Nine at the beginning means: Simple conduct. Progress without blame.
Line 4
九四 履虎尾。愬愬終吉。
Nine in the fourth place means: He treads on the tail of the tiger. Caution and circumspection Lead ultimately to good fortune.
Line 5
九五 夬履。貞厲。
Nine in the fifth place means: Resolute conduct. Perseverance with awareness of danger.
Trigram Changes
Yilin Verse
兩人相絆,相與悖戾;心不同爭,訟忷忷然。
Two men entangled together, perverse and contrary toward each other. Hearts at odds, they quarrel; their lawsuit rages furiously.

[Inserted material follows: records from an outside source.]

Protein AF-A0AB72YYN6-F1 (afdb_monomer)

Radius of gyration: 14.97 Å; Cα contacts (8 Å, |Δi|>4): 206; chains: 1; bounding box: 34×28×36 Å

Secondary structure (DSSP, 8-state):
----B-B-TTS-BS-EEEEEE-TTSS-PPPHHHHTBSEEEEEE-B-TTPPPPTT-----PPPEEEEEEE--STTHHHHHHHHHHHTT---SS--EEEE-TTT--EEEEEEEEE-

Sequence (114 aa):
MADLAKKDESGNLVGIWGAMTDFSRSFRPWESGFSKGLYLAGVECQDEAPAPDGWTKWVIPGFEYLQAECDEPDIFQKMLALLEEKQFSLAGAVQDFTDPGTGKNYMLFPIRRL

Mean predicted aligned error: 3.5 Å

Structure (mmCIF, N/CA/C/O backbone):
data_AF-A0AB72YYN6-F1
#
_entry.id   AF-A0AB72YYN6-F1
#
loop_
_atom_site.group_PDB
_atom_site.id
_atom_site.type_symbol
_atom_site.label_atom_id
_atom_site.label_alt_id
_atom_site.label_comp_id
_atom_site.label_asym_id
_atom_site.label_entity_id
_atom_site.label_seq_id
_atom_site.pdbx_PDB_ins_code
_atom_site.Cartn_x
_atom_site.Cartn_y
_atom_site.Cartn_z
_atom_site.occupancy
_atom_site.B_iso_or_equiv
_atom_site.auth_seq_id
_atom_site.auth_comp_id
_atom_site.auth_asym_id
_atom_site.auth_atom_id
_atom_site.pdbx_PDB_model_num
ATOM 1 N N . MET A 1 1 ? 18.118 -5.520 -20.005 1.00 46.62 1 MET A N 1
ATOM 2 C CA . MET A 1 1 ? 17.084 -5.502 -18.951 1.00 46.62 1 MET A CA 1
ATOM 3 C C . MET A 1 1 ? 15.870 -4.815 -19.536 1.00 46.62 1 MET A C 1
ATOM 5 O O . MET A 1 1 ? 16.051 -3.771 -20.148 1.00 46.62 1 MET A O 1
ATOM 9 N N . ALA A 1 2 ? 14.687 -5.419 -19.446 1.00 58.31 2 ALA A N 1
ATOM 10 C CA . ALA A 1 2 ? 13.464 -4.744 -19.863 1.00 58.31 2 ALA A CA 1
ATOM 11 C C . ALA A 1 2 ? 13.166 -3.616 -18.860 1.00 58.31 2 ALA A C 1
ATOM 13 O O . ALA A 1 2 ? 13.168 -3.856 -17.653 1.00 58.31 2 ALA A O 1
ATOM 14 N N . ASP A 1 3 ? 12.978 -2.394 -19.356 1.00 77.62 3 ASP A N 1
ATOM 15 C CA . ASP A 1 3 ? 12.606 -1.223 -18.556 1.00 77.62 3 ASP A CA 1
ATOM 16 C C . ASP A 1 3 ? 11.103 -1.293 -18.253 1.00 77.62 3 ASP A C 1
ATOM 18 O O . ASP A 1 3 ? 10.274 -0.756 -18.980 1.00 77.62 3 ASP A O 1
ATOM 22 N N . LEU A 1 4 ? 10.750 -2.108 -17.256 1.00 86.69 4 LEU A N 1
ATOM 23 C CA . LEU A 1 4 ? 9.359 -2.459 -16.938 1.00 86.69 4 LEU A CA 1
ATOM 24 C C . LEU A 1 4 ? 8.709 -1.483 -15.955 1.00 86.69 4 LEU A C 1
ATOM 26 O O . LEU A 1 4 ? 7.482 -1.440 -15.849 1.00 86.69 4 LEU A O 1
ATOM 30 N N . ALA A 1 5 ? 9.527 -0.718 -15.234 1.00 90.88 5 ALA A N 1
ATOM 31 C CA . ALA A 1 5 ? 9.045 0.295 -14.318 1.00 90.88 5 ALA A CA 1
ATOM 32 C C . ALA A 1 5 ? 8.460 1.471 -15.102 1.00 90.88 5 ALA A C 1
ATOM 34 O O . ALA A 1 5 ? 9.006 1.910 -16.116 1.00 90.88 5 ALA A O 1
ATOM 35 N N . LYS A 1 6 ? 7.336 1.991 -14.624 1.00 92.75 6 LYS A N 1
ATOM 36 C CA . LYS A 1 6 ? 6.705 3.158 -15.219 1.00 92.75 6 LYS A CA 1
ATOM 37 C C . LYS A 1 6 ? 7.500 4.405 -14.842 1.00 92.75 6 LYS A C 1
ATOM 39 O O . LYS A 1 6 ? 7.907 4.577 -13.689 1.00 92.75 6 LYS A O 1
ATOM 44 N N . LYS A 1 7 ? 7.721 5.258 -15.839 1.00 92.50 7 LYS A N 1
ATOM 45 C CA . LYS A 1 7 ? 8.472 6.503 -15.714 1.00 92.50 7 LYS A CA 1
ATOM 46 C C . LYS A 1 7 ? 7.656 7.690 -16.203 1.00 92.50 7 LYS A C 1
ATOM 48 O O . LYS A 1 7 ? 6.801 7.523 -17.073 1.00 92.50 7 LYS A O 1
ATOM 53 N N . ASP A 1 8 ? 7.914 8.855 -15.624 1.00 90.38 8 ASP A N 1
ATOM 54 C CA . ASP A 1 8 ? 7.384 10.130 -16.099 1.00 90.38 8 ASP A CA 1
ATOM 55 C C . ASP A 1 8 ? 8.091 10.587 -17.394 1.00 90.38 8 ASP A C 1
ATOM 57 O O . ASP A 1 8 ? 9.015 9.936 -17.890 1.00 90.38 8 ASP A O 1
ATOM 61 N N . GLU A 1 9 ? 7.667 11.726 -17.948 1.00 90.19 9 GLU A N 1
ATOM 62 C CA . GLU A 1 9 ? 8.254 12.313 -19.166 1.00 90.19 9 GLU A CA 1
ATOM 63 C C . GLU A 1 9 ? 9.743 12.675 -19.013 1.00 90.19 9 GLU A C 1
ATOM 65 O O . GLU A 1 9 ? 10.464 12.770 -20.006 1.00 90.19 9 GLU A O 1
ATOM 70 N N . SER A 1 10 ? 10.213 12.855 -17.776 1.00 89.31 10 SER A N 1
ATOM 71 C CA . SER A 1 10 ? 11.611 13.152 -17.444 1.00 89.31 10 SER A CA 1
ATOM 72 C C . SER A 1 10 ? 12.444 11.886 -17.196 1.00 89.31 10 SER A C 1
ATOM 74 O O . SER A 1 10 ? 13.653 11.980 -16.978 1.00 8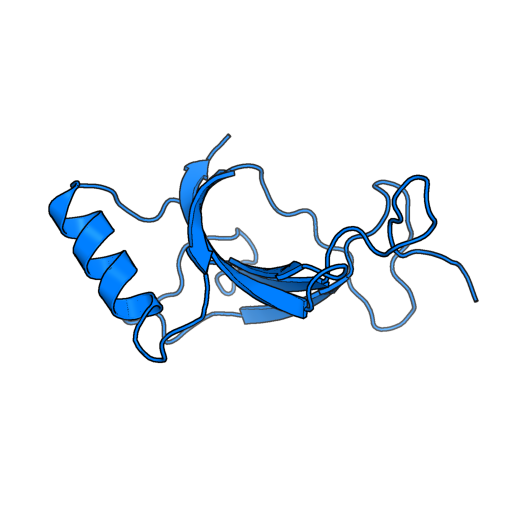9.31 10 SER A O 1
ATOM 76 N N . GLY A 1 11 ? 11.831 10.699 -17.250 1.00 89.44 11 GLY A N 1
ATOM 77 C CA . GLY A 1 11 ? 12.480 9.410 -17.019 1.00 89.44 11 GLY A CA 1
ATOM 78 C C . GLY A 1 11 ? 12.573 8.989 -15.548 1.00 89.44 11 GLY A C 1
ATOM 79 O O . GLY A 1 11 ? 13.229 7.982 -15.259 1.00 89.44 11 GLY A O 1
ATOM 80 N N . ASN A 1 12 ? 11.930 9.705 -14.622 1.00 90.56 12 ASN A N 1
ATOM 81 C CA . ASN A 1 12 ? 11.906 9.346 -13.202 1.00 90.56 12 ASN A CA 1
ATOM 82 C C . ASN A 1 12 ? 10.859 8.269 -12.937 1.00 90.56 12 ASN A C 1
ATOM 84 O O . ASN A 1 12 ? 9.823 8.241 -13.593 1.00 90.56 12 ASN A O 1
ATOM 88 N N . LEU A 1 13 ? 11.098 7.406 -11.948 1.00 92.75 13 LEU A N 1
ATOM 89 C CA . LEU A 1 13 ? 10.084 6.454 -11.495 1.00 92.75 13 LEU A CA 1
ATOM 90 C C . LEU A 1 13 ? 8.840 7.200 -11.010 1.00 92.75 13 LEU A C 1
ATOM 92 O O . LEU A 1 13 ? 8.955 8.204 -10.315 1.00 92.75 13 LEU A O 1
ATOM 96 N N . VAL A 1 14 ? 7.661 6.674 -11.335 1.00 91.69 14 VAL A N 1
ATOM 97 C CA . VAL A 1 14 ? 6.395 7.292 -10.903 1.00 91.69 14 VAL A CA 1
ATOM 98 C C . VAL A 1 14 ? 5.933 6.824 -9.524 1.00 91.69 14 VAL A C 1
ATOM 100 O O . VAL A 1 14 ? 5.153 7.514 -8.879 1.00 91.69 14 VAL A O 1
ATOM 103 N N . GLY A 1 15 ? 6.412 5.669 -9.051 1.00 90.12 15 GLY A N 1
ATOM 104 C CA . GLY A 1 15 ? 6.022 5.170 -7.739 1.00 90.12 15 GLY A CA 1
ATOM 105 C C . GLY A 1 15 ? 6.780 3.936 -7.280 1.00 90.12 15 GLY A C 1
ATOM 106 O O . GLY A 1 15 ? 6.930 2.959 -8.021 1.00 90.12 15 GLY A O 1
ATOM 107 N N . ILE A 1 16 ? 7.226 3.985 -6.028 1.00 94.75 16 ILE A N 1
ATOM 108 C CA . ILE A 1 16 ? 7.726 2.841 -5.269 1.00 94.75 16 ILE A CA 1
ATOM 109 C C . ILE A 1 16 ? 6.684 2.547 -4.193 1.00 94.75 16 ILE A C 1
ATOM 111 O O . ILE A 1 16 ? 6.229 3.452 -3.496 1.00 94.75 16 ILE A O 1
ATOM 115 N N . TRP A 1 17 ? 6.285 1.286 -4.088 1.00 96.56 17 TRP A N 1
ATOM 116 C CA . TRP A 1 17 ? 5.086 0.897 -3.362 1.00 96.56 17 TRP A CA 1
ATOM 117 C C . TRP A 1 17 ? 5.380 -0.195 -2.338 1.00 96.56 17 TRP A C 1
ATOM 119 O O . TRP A 1 17 ? 6.000 -1.215 -2.650 1.00 96.56 17 TRP A O 1
ATOM 129 N N . GLY A 1 18 ? 4.862 -0.004 -1.129 1.00 96.25 18 GLY A N 1
ATOM 130 C CA . GLY A 1 18 ? 4.598 -1.073 -0.174 1.00 96.25 18 GLY A CA 1
ATOM 131 C C . GLY A 1 18 ? 3.125 -1.437 -0.253 1.00 96.25 18 GLY A C 1
ATOM 132 O O . GLY A 1 18 ? 2.315 -0.944 0.532 1.00 96.25 18 GLY A O 1
ATOM 133 N N . ALA A 1 19 ? 2.763 -2.260 -1.239 1.00 95.38 19 ALA A N 1
ATOM 134 C CA . ALA A 1 19 ? 1.370 -2.610 -1.449 1.00 95.38 19 ALA A CA 1
ATOM 135 C C . ALA A 1 19 ? 0.909 -3.609 -0.382 1.00 95.38 19 ALA A C 1
ATOM 137 O O . ALA A 1 19 ? 1.513 -4.667 -0.205 1.00 95.38 19 ALA A O 1
ATOM 138 N N . MET A 1 20 ? -0.171 -3.311 0.325 1.00 97.25 20 MET A N 1
ATOM 139 C CA . MET A 1 20 ? -0.702 -4.173 1.374 1.00 97.25 20 MET A CA 1
ATOM 140 C C . MET A 1 20 ? -2.032 -4.797 0.960 1.00 97.25 20 MET A C 1
ATOM 142 O O . MET A 1 20 ? -2.859 -4.175 0.296 1.00 97.25 20 MET A O 1
ATOM 146 N N . THR A 1 21 ? -2.271 -6.037 1.377 1.00 97.62 21 THR A N 1
ATOM 147 C CA . THR A 1 21 ? -3.551 -6.729 1.158 1.00 97.62 21 THR A CA 1
ATOM 148 C C . THR A 1 21 ? -3.816 -7.767 2.242 1.00 97.62 21 THR A C 1
ATOM 150 O O . THR A 1 21 ? -2.884 -8.280 2.855 1.00 97.62 21 THR A O 1
ATOM 153 N N . ASP A 1 22 ? -5.077 -8.138 2.456 1.00 97.06 22 ASP A N 1
ATOM 154 C CA . ASP A 1 22 ? -5.419 -9.362 3.178 1.00 97.06 22 ASP A CA 1
ATOM 155 C C . ASP A 1 22 ? -4.907 -10.617 2.442 1.00 97.06 22 ASP A C 1
ATOM 157 O O . ASP A 1 22 ? -4.571 -10.569 1.254 1.00 97.06 22 ASP A O 1
ATOM 161 N N . PHE A 1 23 ? -4.889 -11.768 3.121 1.00 97.00 23 PHE A N 1
ATOM 162 C CA . PHE A 1 23 ? -4.353 -13.018 2.56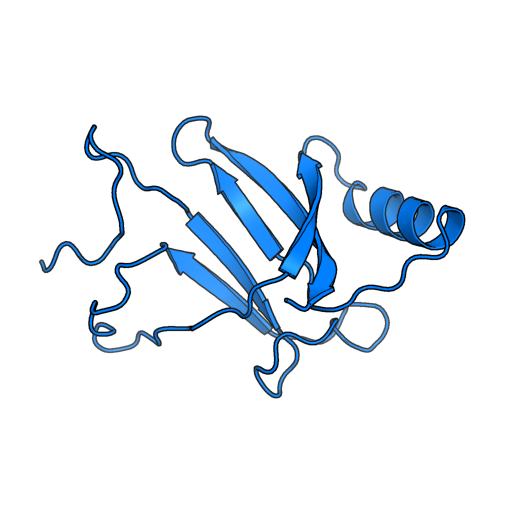3 1.00 97.00 23 PHE A CA 1
ATOM 163 C C . PHE A 1 23 ? -5.076 -13.516 1.305 1.00 97.00 23 PHE A C 1
ATOM 165 O O . PHE A 1 23 ? -4.477 -14.253 0.523 1.00 97.00 23 PHE A O 1
ATOM 172 N N . SER A 1 24 ? -6.327 -13.100 1.069 1.00 95.44 24 SER A N 1
ATOM 173 C CA . SER A 1 24 ? -7.039 -13.433 -0.173 1.00 95.44 24 SER A CA 1
ATOM 174 C C . SER A 1 24 ? -6.565 -12.631 -1.387 1.00 95.44 24 SER A C 1
ATOM 176 O O . SER A 1 24 ? -6.993 -12.926 -2.500 1.00 95.44 24 SER A O 1
ATOM 178 N N . ARG A 1 25 ? -5.698 -11.626 -1.187 1.00 94.31 25 ARG A N 1
ATOM 179 C CA . ARG A 1 25 ? -5.235 -10.695 -2.228 1.00 94.31 25 ARG A CA 1
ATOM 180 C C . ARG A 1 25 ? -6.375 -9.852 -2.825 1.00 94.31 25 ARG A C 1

— Jiao Yanshou, Yilin (Forest of Changes), 1st century BCE
Commentary
Heaven above the lake demands clear distinctions, but here two people entangle each other in mutual obstruction. Hearts disagree, resentment festers, and quarrelsome litigation erupts noisily on all sides. The verse captures the antithesis of Treading's ideal: instead of recognizing hierarchy and conducting oneself with care, both parties cling to grievance and neither yields an inch. The cacophony of 'xiongxiong' — the onomatopoeia for angry clamor — underscores how completely decorum has collapsed. From Treading to Youthful Folly, the transformation reveals how failed conduct breeds confusion. Mountain spring water emerges below but cannot yet find its course — the disputants lack the wisdom to see beyond their own positions, trapped in the fog of immaturity where every conflict seems equally urgent and no teacher has yet appeared to show the way.